4. **Create** をクリックして設定を完了します。

これで有効な新しいバリデータがSchema Validationページのリストに表示されます。必要に応じて無効化できます。**Actions**列の**Settings**をクリックすると設定を更新でき、**More**からバリデータの削除や順序変更も可能です。

### 設定ファイルでのスキーマバリデーション設定

設定の詳細は[Configuration Manual](https://docs.emqx.com/en/enterprise/v6.3.1/hocon/)を参照してください。

### バリデーションスキーマの作成

ここではJSON Schemaを例にバリデーションスキーマの作成方法を示します。JSON Schemaは以下の条件を満たす必要があります。

EMQX 6.0.4以降、スキーマレジストリはdraft-03、draft-04、draft-06に加え、JSON Schema draft 2019-09およびdraft 2020-12をサポートしています。`$schema`が省略された場合はdraft-06が使用されます。対応範囲や制限、完全な例については[スキーマレジストリの例 - JSON Schema](./schema-registry-example-json.md)を参照してください。

- JSONオブジェクトに`temp`という名前のプロパティが含まれていること。
- `temp`プロパティは整数型であること。
- `temp`プロパティの値は101以上であること。

```json
{
  "$schema": "http://json-schema.org/draft-06/schema#",
  "type": "object",
  "properties": {
    "temp": {
      "type": "integer",
      "minimum": 101
    }
  },
  "required": ["temp"]
}
```

### スキーマバリデーションのテスト

[Create Validation Schema](#create-validation-schema)で作成した例のスキーマを使ってスキーマバリデーションの設定をテストできます。

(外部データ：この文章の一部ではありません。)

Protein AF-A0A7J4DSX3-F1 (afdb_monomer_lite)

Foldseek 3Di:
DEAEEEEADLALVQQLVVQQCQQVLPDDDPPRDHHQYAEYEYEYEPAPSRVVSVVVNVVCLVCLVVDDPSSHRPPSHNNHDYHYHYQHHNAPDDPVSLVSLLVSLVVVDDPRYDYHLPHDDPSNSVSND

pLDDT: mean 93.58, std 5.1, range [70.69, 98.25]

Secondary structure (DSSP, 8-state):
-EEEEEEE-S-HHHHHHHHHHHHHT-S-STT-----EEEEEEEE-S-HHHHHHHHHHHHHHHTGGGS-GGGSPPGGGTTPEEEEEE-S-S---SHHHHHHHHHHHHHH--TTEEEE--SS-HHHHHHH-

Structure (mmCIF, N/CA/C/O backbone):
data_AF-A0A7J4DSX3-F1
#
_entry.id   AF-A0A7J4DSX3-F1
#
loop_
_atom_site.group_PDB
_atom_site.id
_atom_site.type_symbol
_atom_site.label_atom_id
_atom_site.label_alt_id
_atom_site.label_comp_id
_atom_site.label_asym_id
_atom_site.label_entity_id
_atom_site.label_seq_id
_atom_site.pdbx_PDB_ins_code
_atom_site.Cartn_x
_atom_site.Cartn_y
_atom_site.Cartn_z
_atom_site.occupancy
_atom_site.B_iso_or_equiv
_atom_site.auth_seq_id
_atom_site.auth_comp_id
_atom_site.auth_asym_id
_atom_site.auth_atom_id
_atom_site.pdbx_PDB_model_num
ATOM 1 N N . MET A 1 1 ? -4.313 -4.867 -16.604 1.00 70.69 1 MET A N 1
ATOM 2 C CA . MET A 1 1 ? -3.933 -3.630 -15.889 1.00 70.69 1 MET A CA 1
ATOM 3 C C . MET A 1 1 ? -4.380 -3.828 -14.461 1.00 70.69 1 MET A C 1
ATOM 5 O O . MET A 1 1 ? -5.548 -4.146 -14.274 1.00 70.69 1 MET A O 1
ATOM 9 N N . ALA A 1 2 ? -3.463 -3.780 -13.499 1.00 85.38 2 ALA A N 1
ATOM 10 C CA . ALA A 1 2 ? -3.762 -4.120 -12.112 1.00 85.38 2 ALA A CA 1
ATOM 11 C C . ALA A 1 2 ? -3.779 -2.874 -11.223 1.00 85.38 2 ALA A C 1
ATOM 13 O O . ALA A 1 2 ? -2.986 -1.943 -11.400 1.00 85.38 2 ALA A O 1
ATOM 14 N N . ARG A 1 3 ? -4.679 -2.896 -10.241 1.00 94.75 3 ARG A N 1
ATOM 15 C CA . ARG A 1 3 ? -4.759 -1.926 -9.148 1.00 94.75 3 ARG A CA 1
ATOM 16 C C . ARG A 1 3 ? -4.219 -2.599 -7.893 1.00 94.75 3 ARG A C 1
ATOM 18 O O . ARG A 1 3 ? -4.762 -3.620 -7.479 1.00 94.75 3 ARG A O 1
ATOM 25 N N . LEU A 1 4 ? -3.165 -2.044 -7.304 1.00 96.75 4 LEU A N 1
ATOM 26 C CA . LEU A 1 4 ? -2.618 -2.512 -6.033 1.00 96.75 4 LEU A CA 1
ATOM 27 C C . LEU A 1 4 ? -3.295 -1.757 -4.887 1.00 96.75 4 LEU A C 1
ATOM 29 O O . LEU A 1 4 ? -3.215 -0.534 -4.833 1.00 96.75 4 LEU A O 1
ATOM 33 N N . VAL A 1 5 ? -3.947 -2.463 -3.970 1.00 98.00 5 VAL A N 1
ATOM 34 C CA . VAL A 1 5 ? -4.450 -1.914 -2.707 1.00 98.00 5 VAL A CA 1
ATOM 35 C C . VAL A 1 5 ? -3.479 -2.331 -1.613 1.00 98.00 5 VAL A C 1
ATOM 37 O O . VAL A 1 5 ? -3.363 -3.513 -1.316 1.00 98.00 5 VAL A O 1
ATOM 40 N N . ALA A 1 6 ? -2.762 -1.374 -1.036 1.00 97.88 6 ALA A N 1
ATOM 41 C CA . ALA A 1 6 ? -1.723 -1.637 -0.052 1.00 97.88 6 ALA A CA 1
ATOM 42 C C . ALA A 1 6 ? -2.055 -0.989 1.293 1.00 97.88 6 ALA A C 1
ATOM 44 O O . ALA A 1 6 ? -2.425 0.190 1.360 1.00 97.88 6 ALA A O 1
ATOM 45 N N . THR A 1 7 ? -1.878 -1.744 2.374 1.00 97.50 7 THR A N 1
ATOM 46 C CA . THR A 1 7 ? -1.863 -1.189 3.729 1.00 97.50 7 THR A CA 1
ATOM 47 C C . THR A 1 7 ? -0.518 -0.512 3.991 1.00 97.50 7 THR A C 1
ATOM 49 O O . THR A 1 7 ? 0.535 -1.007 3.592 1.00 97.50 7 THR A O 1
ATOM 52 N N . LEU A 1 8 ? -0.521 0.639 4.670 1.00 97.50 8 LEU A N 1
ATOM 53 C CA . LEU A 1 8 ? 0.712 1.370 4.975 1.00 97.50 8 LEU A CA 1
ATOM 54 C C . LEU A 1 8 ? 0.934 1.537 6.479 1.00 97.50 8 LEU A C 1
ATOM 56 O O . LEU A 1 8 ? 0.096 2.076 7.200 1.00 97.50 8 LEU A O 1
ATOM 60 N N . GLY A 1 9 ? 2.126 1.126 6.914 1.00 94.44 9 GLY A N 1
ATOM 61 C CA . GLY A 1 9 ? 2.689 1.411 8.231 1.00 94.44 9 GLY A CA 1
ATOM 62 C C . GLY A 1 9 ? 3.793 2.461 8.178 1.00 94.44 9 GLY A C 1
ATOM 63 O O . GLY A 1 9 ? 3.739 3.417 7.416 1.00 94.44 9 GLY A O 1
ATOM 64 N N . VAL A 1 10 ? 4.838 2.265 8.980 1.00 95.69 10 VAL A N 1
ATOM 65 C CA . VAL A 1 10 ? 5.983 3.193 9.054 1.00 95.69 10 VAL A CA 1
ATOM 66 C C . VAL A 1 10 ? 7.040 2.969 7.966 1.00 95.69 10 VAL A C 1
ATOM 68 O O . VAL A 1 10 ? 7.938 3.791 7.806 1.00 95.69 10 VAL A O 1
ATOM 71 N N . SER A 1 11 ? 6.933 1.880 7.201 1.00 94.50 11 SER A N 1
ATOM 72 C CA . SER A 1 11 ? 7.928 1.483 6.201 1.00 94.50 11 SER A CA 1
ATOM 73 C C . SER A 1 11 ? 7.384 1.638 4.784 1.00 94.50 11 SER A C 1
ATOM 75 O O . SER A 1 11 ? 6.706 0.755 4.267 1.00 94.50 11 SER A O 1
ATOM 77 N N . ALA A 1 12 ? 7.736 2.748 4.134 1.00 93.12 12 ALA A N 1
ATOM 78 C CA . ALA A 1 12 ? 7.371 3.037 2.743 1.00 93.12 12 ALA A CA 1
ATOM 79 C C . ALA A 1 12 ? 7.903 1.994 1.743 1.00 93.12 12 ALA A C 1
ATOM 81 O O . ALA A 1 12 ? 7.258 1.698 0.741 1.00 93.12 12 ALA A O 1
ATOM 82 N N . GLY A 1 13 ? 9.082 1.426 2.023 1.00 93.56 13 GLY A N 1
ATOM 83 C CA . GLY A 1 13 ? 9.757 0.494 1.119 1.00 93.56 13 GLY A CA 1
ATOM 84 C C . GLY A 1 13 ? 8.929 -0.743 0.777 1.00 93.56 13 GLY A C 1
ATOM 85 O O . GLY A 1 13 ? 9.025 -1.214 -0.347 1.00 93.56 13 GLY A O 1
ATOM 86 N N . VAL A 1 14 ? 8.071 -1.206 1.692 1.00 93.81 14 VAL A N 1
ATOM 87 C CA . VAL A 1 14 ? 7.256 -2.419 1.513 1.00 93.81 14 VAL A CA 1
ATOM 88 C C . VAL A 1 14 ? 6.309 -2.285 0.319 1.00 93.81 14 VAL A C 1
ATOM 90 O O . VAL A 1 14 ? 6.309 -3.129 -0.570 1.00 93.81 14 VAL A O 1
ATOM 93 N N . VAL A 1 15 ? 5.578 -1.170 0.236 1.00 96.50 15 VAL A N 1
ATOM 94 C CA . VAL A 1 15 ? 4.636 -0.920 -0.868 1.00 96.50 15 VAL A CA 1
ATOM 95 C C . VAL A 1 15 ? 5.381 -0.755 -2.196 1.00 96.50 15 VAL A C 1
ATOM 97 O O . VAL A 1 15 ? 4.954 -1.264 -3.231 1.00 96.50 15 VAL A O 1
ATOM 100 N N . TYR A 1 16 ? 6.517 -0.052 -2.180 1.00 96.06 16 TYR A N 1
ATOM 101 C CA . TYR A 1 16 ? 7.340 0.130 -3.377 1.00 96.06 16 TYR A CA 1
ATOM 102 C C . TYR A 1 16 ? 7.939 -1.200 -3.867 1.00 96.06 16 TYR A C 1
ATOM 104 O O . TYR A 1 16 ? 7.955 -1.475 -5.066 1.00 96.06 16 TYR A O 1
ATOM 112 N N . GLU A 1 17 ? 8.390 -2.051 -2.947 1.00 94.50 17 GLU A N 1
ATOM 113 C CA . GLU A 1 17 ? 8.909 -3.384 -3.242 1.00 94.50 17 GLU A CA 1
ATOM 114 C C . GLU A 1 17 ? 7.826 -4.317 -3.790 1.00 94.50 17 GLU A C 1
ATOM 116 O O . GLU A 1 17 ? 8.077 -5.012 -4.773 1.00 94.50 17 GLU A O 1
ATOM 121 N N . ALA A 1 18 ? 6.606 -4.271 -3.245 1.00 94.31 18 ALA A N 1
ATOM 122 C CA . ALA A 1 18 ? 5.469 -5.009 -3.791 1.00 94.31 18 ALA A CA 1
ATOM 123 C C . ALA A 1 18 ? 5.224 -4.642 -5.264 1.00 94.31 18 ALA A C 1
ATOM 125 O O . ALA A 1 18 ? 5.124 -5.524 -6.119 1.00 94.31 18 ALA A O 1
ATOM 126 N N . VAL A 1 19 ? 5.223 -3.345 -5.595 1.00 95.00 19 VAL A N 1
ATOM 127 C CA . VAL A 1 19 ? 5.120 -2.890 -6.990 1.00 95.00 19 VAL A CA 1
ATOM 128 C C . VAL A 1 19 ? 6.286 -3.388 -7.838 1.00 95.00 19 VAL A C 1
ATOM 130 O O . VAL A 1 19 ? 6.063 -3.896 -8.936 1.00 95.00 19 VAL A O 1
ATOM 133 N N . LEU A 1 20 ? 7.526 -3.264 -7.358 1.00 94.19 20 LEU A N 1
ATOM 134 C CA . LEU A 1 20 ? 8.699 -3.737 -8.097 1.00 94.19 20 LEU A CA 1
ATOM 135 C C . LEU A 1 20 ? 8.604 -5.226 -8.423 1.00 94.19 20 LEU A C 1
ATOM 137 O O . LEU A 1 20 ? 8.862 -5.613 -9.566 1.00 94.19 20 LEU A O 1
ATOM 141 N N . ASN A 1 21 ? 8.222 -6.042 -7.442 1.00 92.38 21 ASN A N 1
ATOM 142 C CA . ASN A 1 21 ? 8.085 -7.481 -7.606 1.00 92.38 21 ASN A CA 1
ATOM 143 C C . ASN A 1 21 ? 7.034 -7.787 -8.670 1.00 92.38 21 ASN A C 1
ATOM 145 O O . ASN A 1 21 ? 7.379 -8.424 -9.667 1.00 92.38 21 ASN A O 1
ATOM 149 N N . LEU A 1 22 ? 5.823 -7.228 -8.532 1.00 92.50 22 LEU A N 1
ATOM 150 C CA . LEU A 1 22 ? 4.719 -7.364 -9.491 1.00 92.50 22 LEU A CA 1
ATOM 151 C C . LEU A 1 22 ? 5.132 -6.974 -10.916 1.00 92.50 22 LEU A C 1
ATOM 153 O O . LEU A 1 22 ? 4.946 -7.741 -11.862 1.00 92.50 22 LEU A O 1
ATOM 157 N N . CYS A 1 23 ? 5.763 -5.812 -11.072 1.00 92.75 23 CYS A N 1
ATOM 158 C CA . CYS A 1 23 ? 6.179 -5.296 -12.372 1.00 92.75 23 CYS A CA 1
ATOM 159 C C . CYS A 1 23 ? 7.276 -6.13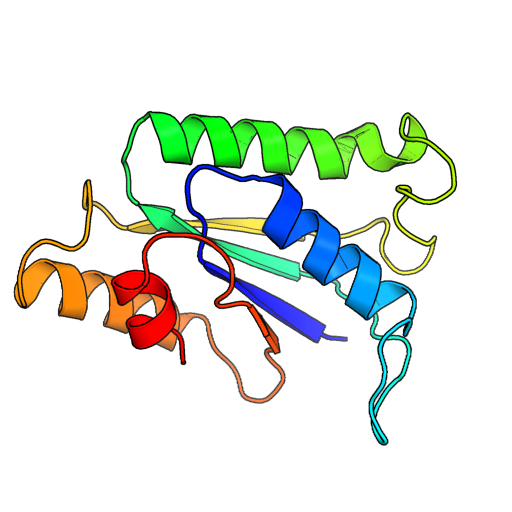6 -13.035 1.00 92.75 23 CYS A C 1
ATOM 161 O O . CYS A 1 23 ? 7.351 -6.187 -14.268 1.00 92.75 23 CYS A O 1
ATOM 163 N N . ARG A 1 24 ? 8.135 -6.789 -12.246 1.00 91.38 24 ARG A N 1
ATOM 164 C CA . ARG A 1 24 ? 9.244 -7.603 -12.760 1.00 91.38 24 ARG A CA 1
ATOM 165 C C . ARG A 1 24 ? 8.878 -9.060 -12.994 1.00 91.38 24 ARG A C 1
ATOM 167 O O . ARG A 1 24 ? 9.523 -9.688 -13.834 1.00 91.38 24 ARG A O 1
ATOM 174 N N . GLY A 1 25 ? 7.852 -9.575 -12.321 1.00 85.94 25 GLY A N 1
ATOM 175 C CA . GLY A 1 25 ? 7.525 -11.000 -12.391 1.00 85.94 25 GLY A CA 1
ATOM 176 C C . GLY A 1 25 ? 8.521 -11.872 -11.622 1.00 85.94 25 GLY A C 1
ATOM 177 O O . GLY A 1 25 ? 8.667 -13.042 -11.951 1.00 85.94 25 GLY A O 1
ATOM 178 N N . VAL A 1 26 ? 9.277 -11.300 -10.676 1.00 77.75 26 VAL A N 1
ATOM 179 C CA . VAL A 1 26 ? 10.360 -12.006 -9.969 1.00 77.75 26 VAL A CA 1
ATOM 180 C C . VAL A 1 26 ? 9.840 -12.463 -8.610 1.00 77.75 26 VAL A C 1
ATOM 182 O O . VAL A 1 26 ? 10.051 -11.802 -7.599 1.00 77.75 26 VAL A O 1
ATOM 185 N N . TRP A 1 27 ? 9.104 -13.573 -8.610 1.00 79.56 27 TRP A N 1
ATOM 186 C CA . TRP A 1 27 ? 8.729 -14.316 -7.407 1.00 79.56 27 TRP A CA 1
ATOM 187 C C . TRP A 1 27 ? 8.496 -15.787 -7.754 1.00 79.56 27 TRP A C 1
ATOM 189 O O . TRP A 1 27 ? 8.166 -16.123 -8.890 1.00 79.56 27 TRP A O 1
ATOM 199 N N . GLU A 1 28 ? 8.671 -16.676 -6.782 1.00 78.50 28 GLU A N 1
ATOM 200 C CA . GLU A 1 28 ? 8.445 -18.106 -6.981 1.00 78.50 28 GLU A CA 1
ATOM 201 C C . GLU A 1 28 ? 6.950 -18.420 -6.861 1.00 78.50 28 GLU A C 1
ATOM 203 O O . GLU A 1 28 ? 6.361 -18.369 -5.783 1.00 78.50 28 GLU A O 1
ATOM 208 N N . SER A 1 29 ? 6.304 -18.696 -7.993 1.00 81.88 29 SER A N 1
ATOM 209 C CA . SER A 1 29 ? 4.908 -19.132 -8.052 1.00 81.88 29 SER A CA 1
ATOM 210 C C . SER A 1 29 ? 4.608 -19.752 -9.418 1.00 81.88 29 SER A C 1
ATOM 212 O O . SER A 1 29 ? 5.127 -19.260 -10.422 1.00 81.88 29 SER A O 1
ATOM 214 N N . PRO A 1 30 ? 3.714 -20.755 -9.509 1.00 78.56 30 PRO A N 1
ATOM 215 C CA . PRO A 1 30 ? 3.203 -21.228 -10.799 1.00 78.56 30 PRO A CA 1
ATOM 216 C C . PRO A 1 30 ? 2.460 -20.137 -11.594 1.00 78.56 30 PRO A C 1
ATOM 218 O O . PRO A 1 30 ? 2.230 -20.302 -12.788 1.00 78.56 30 PRO A O 1
ATOM 221 N N . TYR A 1 31 ? 2.113 -19.018 -10.951 1.00 76.75 31 TYR A N 1
ATOM 222 C CA . TYR A 1 31 ? 1.441 -17.867 -11.557 1.00 76.75 31 TYR A CA 1
ATOM 223 C C . TYR A 1 31 ? 2.353 -16.636 -11.676 1.00 76.75 31 TYR A C 1
ATOM 225 O O . TYR A 1 31 ? 1.862 -15.525 -11.877 1.00 76.75 31 TYR A O 1
ATOM 233 N N . ALA A 1 32 ? 3.671 -16.800 -11.512 1.00 80.62 32 ALA A N 1
ATOM 234 C CA . ALA A 1 32 ? 4.618 -15.698 -11.622 1.00 80.62 32 ALA A CA 1
ATOM 235 C C . ALA A 1 32 ? 4.623 -15.134 -13.046 1.00 80.62 32 ALA A C 1
ATOM 237 O O . ALA A 1 32 ? 5.064 -15.770 -14.002 1.00 80.62 32 ALA A O 1
ATOM 238 N N . THR A 1 33 ? 4.104 -13.920 -13.188 1.00 86.44 33 THR A N 1
ATOM 239 C CA . THR A 1 33 ? 4.029 -13.216 -14.464 1.00 86.44 33 THR A CA 1
ATOM 240 C C . THR A 1 33 ? 4.242 -11.732 -14.244 1.00 86.44 33 THR A C 1
ATOM 242 O O . THR A 1 33 ? 4.002 -11.212 -13.160 1.00 86.44 33 THR A O 1
ATOM 245 N N . ARG A 1 34 ? 4.696 -11.015 -15.268 1.00 90.19 34 ARG A N 1
ATOM 246 C CA . ARG A 1 34 ? 4.827 -9.559 -15.173 1.00 90.19 34 ARG A CA 1
ATOM 247 C C . ARG A 1 34 ? 3.444 -8.932 -15.134 1.00 90.19 34 ARG A C 1
ATOM 249 O O . ARG A 1 34 ? 2.660 -9.094 -16.066 1.00 90.19 34 ARG A O 1
ATOM 256 N N . ILE A 1 35 ? 3.182 -8.158 -14.091 1.00 90.06 35 ILE A N 1
ATOM 257 C CA . ILE A 1 35 ? 1.925 -7.442 -13.922 1.00 90.06 35 ILE A CA 1
ATOM 258 C C . ILE A 1 35 ? 2.198 -5.951 -14.049 1.00 90.06 35 ILE A C 1
ATOM 260 O O . ILE A 1 35 ? 2.930 -5.358 -13.261 1.00 90.06 35 ILE A O 1
ATOM 264 N N . ARG A 1 36 ? 1.578 -5.326 -15.050 1.00 91.12 36 ARG A N 1
ATOM 265 C CA . ARG A 1 36 ? 1.541 -3.870 -15.145 1.00 91.12 36 ARG A CA 1
ATOM 266 C C . ARG A 1 36 ? 0.592 -3.323 -14.080 1.00 91.12 36 ARG A C 1
ATOM 268 O O . ARG A 1 36 ? -0.612 -3.594 -14.132 1.00 91.12 36 ARG A O 1
ATOM 275 N N . VAL A 1 37 ? 1.151 -2.554 -13.152 1.00 93.31 37 VAL A N 1
ATOM 276 C CA . VAL A 1 37 ? 0.417 -1.797 -12.136 1.00 93.31 37 VAL A CA 1
ATOM 277 C C . VAL A 1 37 ? 0.253 -0.370 -12.643 1.00 93.31 37 VAL A C 1
ATOM 279 O O . VAL A 1 37 ? 1.241 0.267 -12.994 1.00 93.31 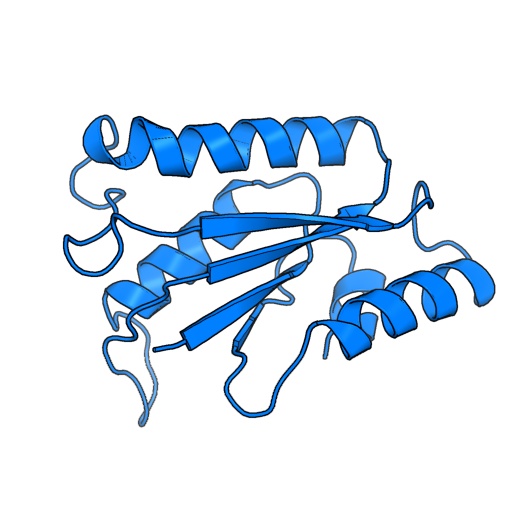37 VAL A O 1
ATOM 282 N N . ASP A 1 38 ? -0.980 0.126 -12.689 1.00 92.06 38 ASP A N 1
ATOM 283 C CA . ASP A 1 38 ? -1.273 1.509 -13.100 1.00 92.06 38 ASP A CA 1
ATOM 284 C C . ASP A 1 38 ? -1.681 2.3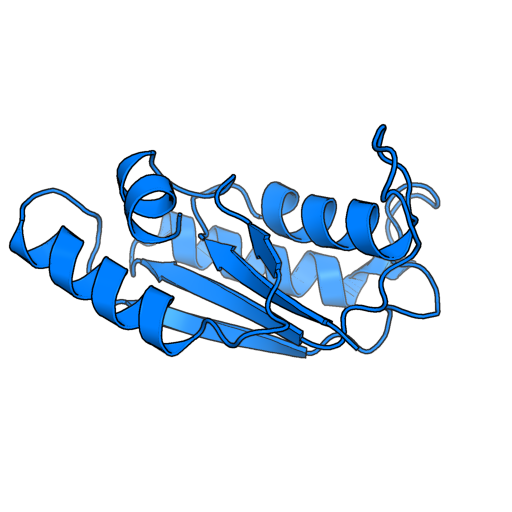82 -11.906 1.00 92.06 38 ASP A C 1
ATOM 286 O O . ASP A 1 38 ? -1.511 3.601 -11.920 1.00 92.06 38 ASP A O 1
ATOM 290 N N . GLU A 1 39 ? -2.184 1.757 -10.840 1.00 95.44 39 GLU A N 1
ATOM 291 C CA . GLU A 1 39 ? -2.654 2.436 -9.638 1.00 95.44 39 GLU A CA 1
ATOM 292 C C . GLU A 1 39 ? -2.164 1.730 -8.380 1.00 95.44 39 GLU A C 1
ATOM 294 O O . GLU A 1 39 ? -2.258 0.507 -8.268 1.00 95.44 39 GLU A O 1
ATOM 299 N N . VAL A 1 40 ? -1.719 2.523 -7.407 1.00 97.50 40 VAL A N 1
ATOM 300 C CA . VAL A 1 40 ? -1.432 2.063 -6.047 1.00 97.50 40 VAL A CA 1
ATOM 301 C C . VAL A 1 40 ? -2.298 2.865 -5.089 1.00 97.50 40 VAL A C 1
ATOM 303 O O . VAL A 1 40 ? -2.084 4.060 -4.884 1.00 97.50 40 VAL A O 1
ATOM 306 N N . VAL A 1 41 ? -3.294 2.205 -4.517 1.00 98.06 41 VAL A N 1
ATOM 307 C CA . VAL A 1 41 ? -4.156 2.741 -3.470 1.00 98.06 41 VAL A CA 1
ATOM 308 C C . VAL A 1 41 ? -3.513 2.452 -2.133 1.00 98.06 41 VAL A C 1
ATOM 310 O O . VAL A 1 41 ? -3.334 1.296 -1.763 1.00 98.06 41 VAL A O 1
ATOM 313 N N . VAL A 1 42 ? -3.184 3.504 -1.400 1.00 98.25 42 VAL A N 1
ATOM 314 C CA . VAL A 1 42 ? -2.486 3.399 -0.126 1.00 98.25 42 VAL A CA 1
ATOM 315 C C . VAL A 1 42 ? -3.467 3.702 0.992 1.00 98.25 42 VAL A C 1
ATOM 317 O O . VAL A 1 42 ? -3.854 4.855 1.186 1.00 98.25 42 VAL A O 1
ATOM 320 N N . VAL A 1 43 ? -3.873 2.666 1.726 1.00 98.19 43 VAL A N 1
ATOM 321 C CA . VAL A 1 43 ? -4.764 2.812 2.878 1.00 98.19 43 VAL A CA 1
ATOM 322 C C . VAL A 1 43 ? -3.929 2.958 4.144 1.00 98.19 43 VAL A C 1
ATOM 324 O O . VAL A 1 43 ? -3.202 2.045 4.548 1.00 98.19 43 VAL A O 1
ATOM 327 N N . ARG A 1 44 ? -4.025 4.120 4.788 1.00 97.12 44 ARG A N 1
ATOM 328 C CA . ARG A 1 44 ? -3.146 4.495 5.905 1.00 97.12 44 ARG A CA 1
ATOM 329 C C . ARG A 1 44 ? -3.903 5.131 7.061 1.00 97.12 44 ARG A C 1
ATOM 331 O O . ARG A 1 44 ? -4.955 5.728 6.862 1.00 97.12 44 ARG A O 1
ATOM 338 N N . THR A 1 45 ? -3.341 5.053 8.261 1.00 97.44 45 THR A N 1
ATOM 339 C CA . THR A 1 45 ? -3.838 5.800 9.424 1.00 97.44 45 THR A CA 1
ATOM 340 C C . THR A 1 45 ? -3.330 7.248 9.417 1.00 97.44 45 THR A C 1
ATOM 342 O O . THR A 1 45 ? -2.477 7.628 8.607 1.00 97.44 45 THR A O 1
ATOM 345 N N . SER A 1 46 ? -3.852 8.073 10.325 1.00 96.19 46 SER A N 1
ATOM 346 C CA . SER A 1 46 ? -3.443 9.469 10.525 1.00 96.19 46 SER A CA 1
ATOM 347 C C . SER A 1 46 ? -2.270 9.626 11.503 1.00 96.19 46 SER A C 1
ATOM 349 O O . SER A 1 46 ? -2.044 10.717 12.025 1.00 96.19 46 SER A O 1
ATOM 351 N N . ALA A 1 47 ? -1.553 8.543 11.817 1.00 96.69 47 ALA A N 1
ATOM 352 C CA . ALA A 1 47 ? -0.393 8.613 12.695 1.00 96.69 47 ALA A CA 1
ATOM 353 C C . ALA A 1 47 ? 0.757 9.387 12.022 1.00 96.69 47 ALA A C 1
ATOM 355 O O . ALA A 1 47 ? 1.092 9.068 10.877 1.00 96.69 47 ALA A O 1
ATOM 356 N N . PRO A 1 48 ? 1.426 10.338 12.707 1.00 96.94 48 PRO A N 1
ATOM 357 C CA . PRO A 1 48 ? 2.464 11.180 12.099 1.00 96.94 48 PRO A CA 1
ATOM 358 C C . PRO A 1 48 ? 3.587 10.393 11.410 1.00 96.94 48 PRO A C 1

[mqttx](https://mqttx.app/cli)を使用し、MQTTメッセージルールに準拠したペイロードでメッセージをパブリッシュします。

```bash
mqttx pub -t t/1 -m '{"temp": 102}'
```

MQTTメッセージルールに準拠しないペイロードでメッセージをパブリッシュします。

```bash
mqttx pub -t t/1 -m '{"temp": 100}'
```

ログ出力は以下のようになります。

```bash
2024-05-16T06:24:10.733827+00:00 [warning] tag: SCHEMA_VALIDATION, clientid: mqttx_1db4547e, msg: validation_failed, peername: 127.0.0.1:40850, action: drop, validation: <<"check-json">>
```

### REST API

REST APIを通じたスキーマバリデーションの詳細な利用方法は[EMQX Enterprise API](https://docs.emqx.com/en/enterprise/v6.3/admin/api-docs.html)を参照してください。

## 統計と指標

スキーマバリデーションを有効にすると、ダッシュボードに統計と指標が表示されます。Schema Validationページでバリデータ名をクリックすると以下を確認できます。

**統計情報**：

- **Total**：システム起動以降のトリガー総数
- **Success**：成功したデータバリデーション数
- **Failed**：失敗したデータバリデーション数

**レート指標**：

- 現在の検証速度
- 過去5分間の速度
- 過去の最大速度

統計はリセット可能で、Prometheusにも追加されており、`/prometheus/schema_validation`パスからアクセス可能です。